↓↓↓

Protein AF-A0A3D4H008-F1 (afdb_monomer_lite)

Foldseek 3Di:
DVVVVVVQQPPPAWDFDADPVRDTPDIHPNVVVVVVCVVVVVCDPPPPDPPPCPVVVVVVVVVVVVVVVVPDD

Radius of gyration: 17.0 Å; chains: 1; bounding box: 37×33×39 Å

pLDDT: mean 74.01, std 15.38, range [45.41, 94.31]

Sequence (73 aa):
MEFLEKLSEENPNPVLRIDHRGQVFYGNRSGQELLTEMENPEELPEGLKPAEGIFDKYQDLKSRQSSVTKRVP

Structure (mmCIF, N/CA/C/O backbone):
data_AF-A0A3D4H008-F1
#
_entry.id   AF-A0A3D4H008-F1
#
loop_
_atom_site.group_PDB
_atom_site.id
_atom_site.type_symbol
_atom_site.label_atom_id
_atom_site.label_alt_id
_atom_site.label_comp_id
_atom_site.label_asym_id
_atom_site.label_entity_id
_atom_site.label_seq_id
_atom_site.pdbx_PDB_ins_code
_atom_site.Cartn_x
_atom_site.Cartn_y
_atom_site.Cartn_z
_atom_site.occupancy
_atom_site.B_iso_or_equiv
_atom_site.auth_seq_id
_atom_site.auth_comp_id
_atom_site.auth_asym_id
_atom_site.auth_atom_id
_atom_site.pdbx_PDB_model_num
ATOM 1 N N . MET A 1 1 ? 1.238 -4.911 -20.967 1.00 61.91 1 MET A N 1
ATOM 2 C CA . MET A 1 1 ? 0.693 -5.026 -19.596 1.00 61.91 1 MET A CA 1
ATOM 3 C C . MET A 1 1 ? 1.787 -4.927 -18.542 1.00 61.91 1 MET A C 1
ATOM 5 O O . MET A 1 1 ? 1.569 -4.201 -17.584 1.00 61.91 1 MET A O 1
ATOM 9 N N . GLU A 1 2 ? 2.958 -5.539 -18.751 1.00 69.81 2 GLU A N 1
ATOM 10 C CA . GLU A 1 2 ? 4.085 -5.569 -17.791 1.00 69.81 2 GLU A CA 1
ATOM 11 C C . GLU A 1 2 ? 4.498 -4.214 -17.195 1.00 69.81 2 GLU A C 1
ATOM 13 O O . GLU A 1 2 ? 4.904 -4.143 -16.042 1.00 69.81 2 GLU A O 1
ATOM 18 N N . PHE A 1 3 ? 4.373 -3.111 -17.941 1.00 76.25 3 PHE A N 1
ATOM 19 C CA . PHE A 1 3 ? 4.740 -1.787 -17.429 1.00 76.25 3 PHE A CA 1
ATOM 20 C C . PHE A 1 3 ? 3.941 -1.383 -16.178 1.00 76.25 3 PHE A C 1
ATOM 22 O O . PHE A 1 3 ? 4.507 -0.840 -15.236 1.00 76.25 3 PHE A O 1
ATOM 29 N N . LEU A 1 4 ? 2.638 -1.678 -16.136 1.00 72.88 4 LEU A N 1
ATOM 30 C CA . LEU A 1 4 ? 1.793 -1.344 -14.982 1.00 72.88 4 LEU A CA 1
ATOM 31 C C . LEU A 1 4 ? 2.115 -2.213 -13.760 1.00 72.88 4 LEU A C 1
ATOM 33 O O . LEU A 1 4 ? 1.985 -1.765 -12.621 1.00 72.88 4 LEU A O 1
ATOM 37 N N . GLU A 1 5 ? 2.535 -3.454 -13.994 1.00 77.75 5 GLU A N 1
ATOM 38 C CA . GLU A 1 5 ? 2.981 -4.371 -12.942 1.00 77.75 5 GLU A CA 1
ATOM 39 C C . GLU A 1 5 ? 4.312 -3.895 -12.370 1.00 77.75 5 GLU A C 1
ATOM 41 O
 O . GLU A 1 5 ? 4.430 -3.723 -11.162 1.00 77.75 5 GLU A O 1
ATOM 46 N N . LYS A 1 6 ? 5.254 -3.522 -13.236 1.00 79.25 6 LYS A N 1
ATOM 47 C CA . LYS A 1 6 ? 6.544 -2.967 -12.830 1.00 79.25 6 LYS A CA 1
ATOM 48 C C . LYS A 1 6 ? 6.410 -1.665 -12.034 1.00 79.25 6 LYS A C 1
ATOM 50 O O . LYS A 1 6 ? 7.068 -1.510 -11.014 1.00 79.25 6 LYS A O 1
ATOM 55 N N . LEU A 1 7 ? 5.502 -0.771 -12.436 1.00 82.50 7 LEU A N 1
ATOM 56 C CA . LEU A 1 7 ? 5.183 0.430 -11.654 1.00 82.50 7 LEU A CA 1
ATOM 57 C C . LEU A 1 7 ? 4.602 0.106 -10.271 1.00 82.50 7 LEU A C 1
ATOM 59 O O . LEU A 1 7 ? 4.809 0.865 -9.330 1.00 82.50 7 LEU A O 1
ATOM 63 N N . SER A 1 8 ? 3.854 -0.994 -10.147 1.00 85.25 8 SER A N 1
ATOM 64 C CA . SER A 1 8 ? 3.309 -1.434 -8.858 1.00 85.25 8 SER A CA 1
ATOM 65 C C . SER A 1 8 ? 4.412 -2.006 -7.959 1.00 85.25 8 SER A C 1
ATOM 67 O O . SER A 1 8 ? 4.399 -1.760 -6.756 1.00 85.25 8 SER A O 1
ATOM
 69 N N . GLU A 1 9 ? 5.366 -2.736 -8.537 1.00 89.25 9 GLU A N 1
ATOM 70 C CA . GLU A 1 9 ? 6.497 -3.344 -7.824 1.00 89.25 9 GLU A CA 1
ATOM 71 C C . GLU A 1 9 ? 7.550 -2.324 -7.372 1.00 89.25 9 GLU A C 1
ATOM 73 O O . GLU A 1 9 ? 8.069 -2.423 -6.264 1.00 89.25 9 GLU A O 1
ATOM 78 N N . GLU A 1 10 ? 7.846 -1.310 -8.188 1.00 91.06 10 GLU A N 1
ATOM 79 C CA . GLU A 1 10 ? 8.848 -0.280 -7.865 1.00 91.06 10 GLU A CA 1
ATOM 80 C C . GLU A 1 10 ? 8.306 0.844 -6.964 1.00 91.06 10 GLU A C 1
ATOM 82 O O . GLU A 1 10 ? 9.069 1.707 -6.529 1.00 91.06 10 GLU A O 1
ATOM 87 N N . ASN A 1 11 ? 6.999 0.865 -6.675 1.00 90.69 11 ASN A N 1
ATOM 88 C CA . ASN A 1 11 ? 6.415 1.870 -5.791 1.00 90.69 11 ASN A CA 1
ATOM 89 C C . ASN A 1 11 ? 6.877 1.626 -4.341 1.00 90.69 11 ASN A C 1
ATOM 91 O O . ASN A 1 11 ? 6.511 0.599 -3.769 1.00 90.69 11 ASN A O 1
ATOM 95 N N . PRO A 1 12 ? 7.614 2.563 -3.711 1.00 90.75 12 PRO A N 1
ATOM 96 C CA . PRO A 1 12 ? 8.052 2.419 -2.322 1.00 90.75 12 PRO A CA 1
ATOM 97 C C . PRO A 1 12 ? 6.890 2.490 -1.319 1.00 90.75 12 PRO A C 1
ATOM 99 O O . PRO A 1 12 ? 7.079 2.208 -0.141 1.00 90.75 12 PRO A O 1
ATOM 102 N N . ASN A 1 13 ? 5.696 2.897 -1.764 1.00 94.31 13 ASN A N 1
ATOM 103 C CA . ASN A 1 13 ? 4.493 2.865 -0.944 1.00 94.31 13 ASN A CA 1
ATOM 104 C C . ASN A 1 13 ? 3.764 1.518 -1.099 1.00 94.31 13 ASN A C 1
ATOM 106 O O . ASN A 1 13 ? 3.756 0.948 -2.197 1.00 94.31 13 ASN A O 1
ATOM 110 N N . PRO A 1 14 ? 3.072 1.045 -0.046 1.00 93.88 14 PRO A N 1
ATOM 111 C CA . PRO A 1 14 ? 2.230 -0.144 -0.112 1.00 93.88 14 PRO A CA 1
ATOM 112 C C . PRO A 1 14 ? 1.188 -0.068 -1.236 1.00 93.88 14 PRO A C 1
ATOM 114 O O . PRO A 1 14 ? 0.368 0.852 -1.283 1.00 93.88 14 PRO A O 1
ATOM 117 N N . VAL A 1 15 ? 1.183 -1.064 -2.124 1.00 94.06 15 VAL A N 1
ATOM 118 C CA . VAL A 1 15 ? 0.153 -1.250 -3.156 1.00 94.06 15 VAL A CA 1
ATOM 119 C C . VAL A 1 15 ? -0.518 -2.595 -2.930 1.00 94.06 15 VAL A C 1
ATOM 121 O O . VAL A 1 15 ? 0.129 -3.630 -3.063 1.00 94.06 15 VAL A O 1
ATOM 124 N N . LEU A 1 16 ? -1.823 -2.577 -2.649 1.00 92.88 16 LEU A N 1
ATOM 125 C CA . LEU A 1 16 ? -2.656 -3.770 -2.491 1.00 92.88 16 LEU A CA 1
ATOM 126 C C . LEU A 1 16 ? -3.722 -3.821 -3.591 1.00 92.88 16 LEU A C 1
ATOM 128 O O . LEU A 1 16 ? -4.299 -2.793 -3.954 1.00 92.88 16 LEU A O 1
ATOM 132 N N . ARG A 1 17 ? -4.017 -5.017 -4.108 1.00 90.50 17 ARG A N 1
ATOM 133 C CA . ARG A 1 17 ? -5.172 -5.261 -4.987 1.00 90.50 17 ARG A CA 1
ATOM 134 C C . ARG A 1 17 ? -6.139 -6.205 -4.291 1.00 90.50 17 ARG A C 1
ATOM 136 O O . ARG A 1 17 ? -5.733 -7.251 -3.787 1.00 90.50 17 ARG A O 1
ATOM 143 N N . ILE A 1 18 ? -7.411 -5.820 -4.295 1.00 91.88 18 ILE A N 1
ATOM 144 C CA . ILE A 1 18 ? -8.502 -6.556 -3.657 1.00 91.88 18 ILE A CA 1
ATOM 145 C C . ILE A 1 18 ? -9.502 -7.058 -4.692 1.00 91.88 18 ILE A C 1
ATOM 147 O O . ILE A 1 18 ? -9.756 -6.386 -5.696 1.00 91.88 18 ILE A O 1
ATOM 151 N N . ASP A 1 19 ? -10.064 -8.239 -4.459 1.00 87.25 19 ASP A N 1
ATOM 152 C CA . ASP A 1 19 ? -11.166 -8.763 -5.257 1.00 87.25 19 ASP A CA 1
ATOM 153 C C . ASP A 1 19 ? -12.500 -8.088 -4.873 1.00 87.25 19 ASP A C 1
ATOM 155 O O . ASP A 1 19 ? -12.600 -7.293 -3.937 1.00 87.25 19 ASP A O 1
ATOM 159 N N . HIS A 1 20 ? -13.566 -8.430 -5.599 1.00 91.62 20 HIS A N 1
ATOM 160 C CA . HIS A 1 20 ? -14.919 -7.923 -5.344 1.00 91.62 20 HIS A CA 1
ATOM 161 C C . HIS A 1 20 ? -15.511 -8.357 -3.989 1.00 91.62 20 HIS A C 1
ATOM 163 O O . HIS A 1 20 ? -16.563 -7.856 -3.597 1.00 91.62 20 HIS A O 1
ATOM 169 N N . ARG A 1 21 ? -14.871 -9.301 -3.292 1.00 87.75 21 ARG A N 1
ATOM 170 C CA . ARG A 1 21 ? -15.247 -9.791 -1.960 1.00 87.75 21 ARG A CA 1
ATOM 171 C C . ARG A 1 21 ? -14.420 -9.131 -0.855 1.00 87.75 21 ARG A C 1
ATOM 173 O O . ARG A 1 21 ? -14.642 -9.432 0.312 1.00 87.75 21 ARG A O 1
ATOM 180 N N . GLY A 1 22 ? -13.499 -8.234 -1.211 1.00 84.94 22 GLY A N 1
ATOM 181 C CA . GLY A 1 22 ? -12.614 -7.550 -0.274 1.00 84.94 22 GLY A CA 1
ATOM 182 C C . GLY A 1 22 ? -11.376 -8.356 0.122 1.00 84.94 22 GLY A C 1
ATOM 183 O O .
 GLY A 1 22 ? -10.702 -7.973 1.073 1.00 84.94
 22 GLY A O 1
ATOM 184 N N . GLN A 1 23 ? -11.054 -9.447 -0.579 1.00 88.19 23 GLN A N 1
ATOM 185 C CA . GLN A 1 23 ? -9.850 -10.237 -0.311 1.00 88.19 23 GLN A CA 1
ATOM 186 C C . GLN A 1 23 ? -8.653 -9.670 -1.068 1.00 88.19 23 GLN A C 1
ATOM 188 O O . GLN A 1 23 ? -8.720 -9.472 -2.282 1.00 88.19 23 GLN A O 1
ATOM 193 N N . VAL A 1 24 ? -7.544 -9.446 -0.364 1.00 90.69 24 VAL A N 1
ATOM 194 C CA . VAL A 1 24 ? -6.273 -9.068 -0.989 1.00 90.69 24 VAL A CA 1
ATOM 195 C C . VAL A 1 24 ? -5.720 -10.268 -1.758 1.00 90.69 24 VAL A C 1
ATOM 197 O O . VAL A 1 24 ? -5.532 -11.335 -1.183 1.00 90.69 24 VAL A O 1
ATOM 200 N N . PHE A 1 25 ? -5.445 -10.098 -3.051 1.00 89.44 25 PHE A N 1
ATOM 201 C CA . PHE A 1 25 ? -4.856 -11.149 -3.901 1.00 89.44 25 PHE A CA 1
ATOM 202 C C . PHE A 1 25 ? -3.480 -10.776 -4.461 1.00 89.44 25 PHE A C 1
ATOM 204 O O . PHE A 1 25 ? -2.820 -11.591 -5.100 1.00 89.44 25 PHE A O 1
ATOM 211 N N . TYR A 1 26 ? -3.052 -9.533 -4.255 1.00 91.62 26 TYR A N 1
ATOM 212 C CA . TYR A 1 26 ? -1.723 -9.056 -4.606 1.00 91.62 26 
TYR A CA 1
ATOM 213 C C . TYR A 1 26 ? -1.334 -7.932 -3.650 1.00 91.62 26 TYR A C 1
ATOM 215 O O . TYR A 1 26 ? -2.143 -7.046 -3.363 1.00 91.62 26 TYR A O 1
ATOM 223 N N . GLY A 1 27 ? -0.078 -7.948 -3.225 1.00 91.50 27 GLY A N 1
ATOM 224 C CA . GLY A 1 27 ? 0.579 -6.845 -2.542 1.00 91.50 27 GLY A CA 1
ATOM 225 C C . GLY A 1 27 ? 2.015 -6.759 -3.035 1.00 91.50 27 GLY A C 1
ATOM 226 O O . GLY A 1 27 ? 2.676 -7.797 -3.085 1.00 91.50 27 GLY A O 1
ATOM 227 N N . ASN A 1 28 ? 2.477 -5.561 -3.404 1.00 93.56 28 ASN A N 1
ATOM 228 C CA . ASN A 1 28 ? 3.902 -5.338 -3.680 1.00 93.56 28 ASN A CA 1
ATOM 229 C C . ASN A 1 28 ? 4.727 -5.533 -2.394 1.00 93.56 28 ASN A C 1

↑↑↑

**Work request**
In the listing above, find the line containing "ATOM 79 C CA" and the line containing "ATOM 132 N N", then quote both, plus every line between them, exactly as written.

**Your solution**
ATOM 79 C CA . GLU A 1 10 ? 8.848 -0.280 -7.865 1.00 91.06 10 GLU A CA 1
ATOM 80 C C . GLU A 1 10 ? 8.306 0.844 -6.964 1.00 91.06 10 GLU A C 1
ATOM 82 O O . GLU A 1 10 ? 9.069 1.707 -6.529 1.00 91.06 10 GLU A O 1
ATOM 87 N N . ASN A 1 11 ? 6.999 0.865 -6.675 1.00 90.69 11 ASN A N 1
ATOM 88 C CA . ASN A 1 11 ? 6.415 1.870 -5.791 1.00 90.69 11 ASN A CA 1
ATOM 89 C C . ASN A 1 11 ? 6.877 1.626 -4.341 1.00 90.69 11 ASN A C 1
ATOM 91 O O . ASN A 1 11 ? 6.511 0.599 -3.769 1.00 90.69 11 ASN A O 1
ATOM 95 N N . PRO A 1 12 ? 7.614 2.563 -3.711 1.00 90.75 12 PRO A N 1
ATOM 96 C CA . PRO A 1 12 ? 8.052 2.419 -2.322 1.00 90.75 12 PRO A CA 1
ATOM 97 C C . PRO A 1 12 ? 6.890 2.490 -1.319 1.00 90.75 12 PRO A C 1
ATOM 99 O O . PRO A 1 12 ? 7.079 2.208 -0.141 1.00 90.75 12 PRO A O 1
ATOM 102 N N . ASN A 1 13 ? 5.696 2.897 -1.764 1.00 94.31 13 ASN A N 1
ATOM 103 C CA . ASN A 1 13 ? 4.493 2.865 -0.944 1.00 94.31 13 ASN A CA 1
ATOM 104 C C . ASN A 1 13 ? 3.764 1.518 -1.099 1.00 94.31 13 ASN A C 1
ATOM 106 O O . ASN A 1 13 ? 3.756 0.948 -2.197 1.00 94.31 13 ASN A O 1
ATOM 110 N N . PRO A 1 14 ? 3.072 1.045 -0.046 1.00 93.88 14 PRO A N 1
ATOM 111 C CA . PRO A 1 14 ? 2.230 -0.144 -0.112 1.00 93.88 14 PRO A CA 1
ATOM 112 C C . PRO A 1 14 ? 1.188 -0.068 -1.236 1.00 93.88 14 PRO A C 1
ATOM 114 O O . PRO A 1 14 ? 0.368 0.852 -1.283 1.00 93.88 14 PRO A O 1
ATOM 117 N N . VAL A 1 15 ? 1.183 -1.064 -2.124 1.00 94.06 15 VAL A N 1
ATOM 118 C CA . VAL A 1 15 ? 0.153 -1.250 -3.156 1.00 94.06 15 VAL A CA 1
ATOM 119 C C . VAL A 1 15 ? -0.518 -2.595 -2.930 1.00 94.06 15 VAL A C 1
ATOM 121 O O . VAL A 1 15 ? 0.129 -3.630 -3.063 1.00 94.06 15 VAL A O 1
ATOM 124 N N . LEU A 1 16 ? -1.823 -2.577 -2.649 1.00 92.88 16 LEU A N 1
ATOM 125 C CA . LEU A 1 16 ? -2.656 -3.770 -2.491 1.00 92.88 16 LEU A CA 1
ATOM 126 C C . LEU A 1 16 ? -3.722 -3.821 -3.591 1.00 92.88 16 LEU A C 1
ATOM 128 O O . LEU A 1 16 ? -4.299 -2.793 -3.954 1.00 92.88 16 LEU A O 1
ATOM 132 N N . ARG A 1 17 ? -4.017 -5.017 -4.108 1.00 90.50 17 ARG A N 1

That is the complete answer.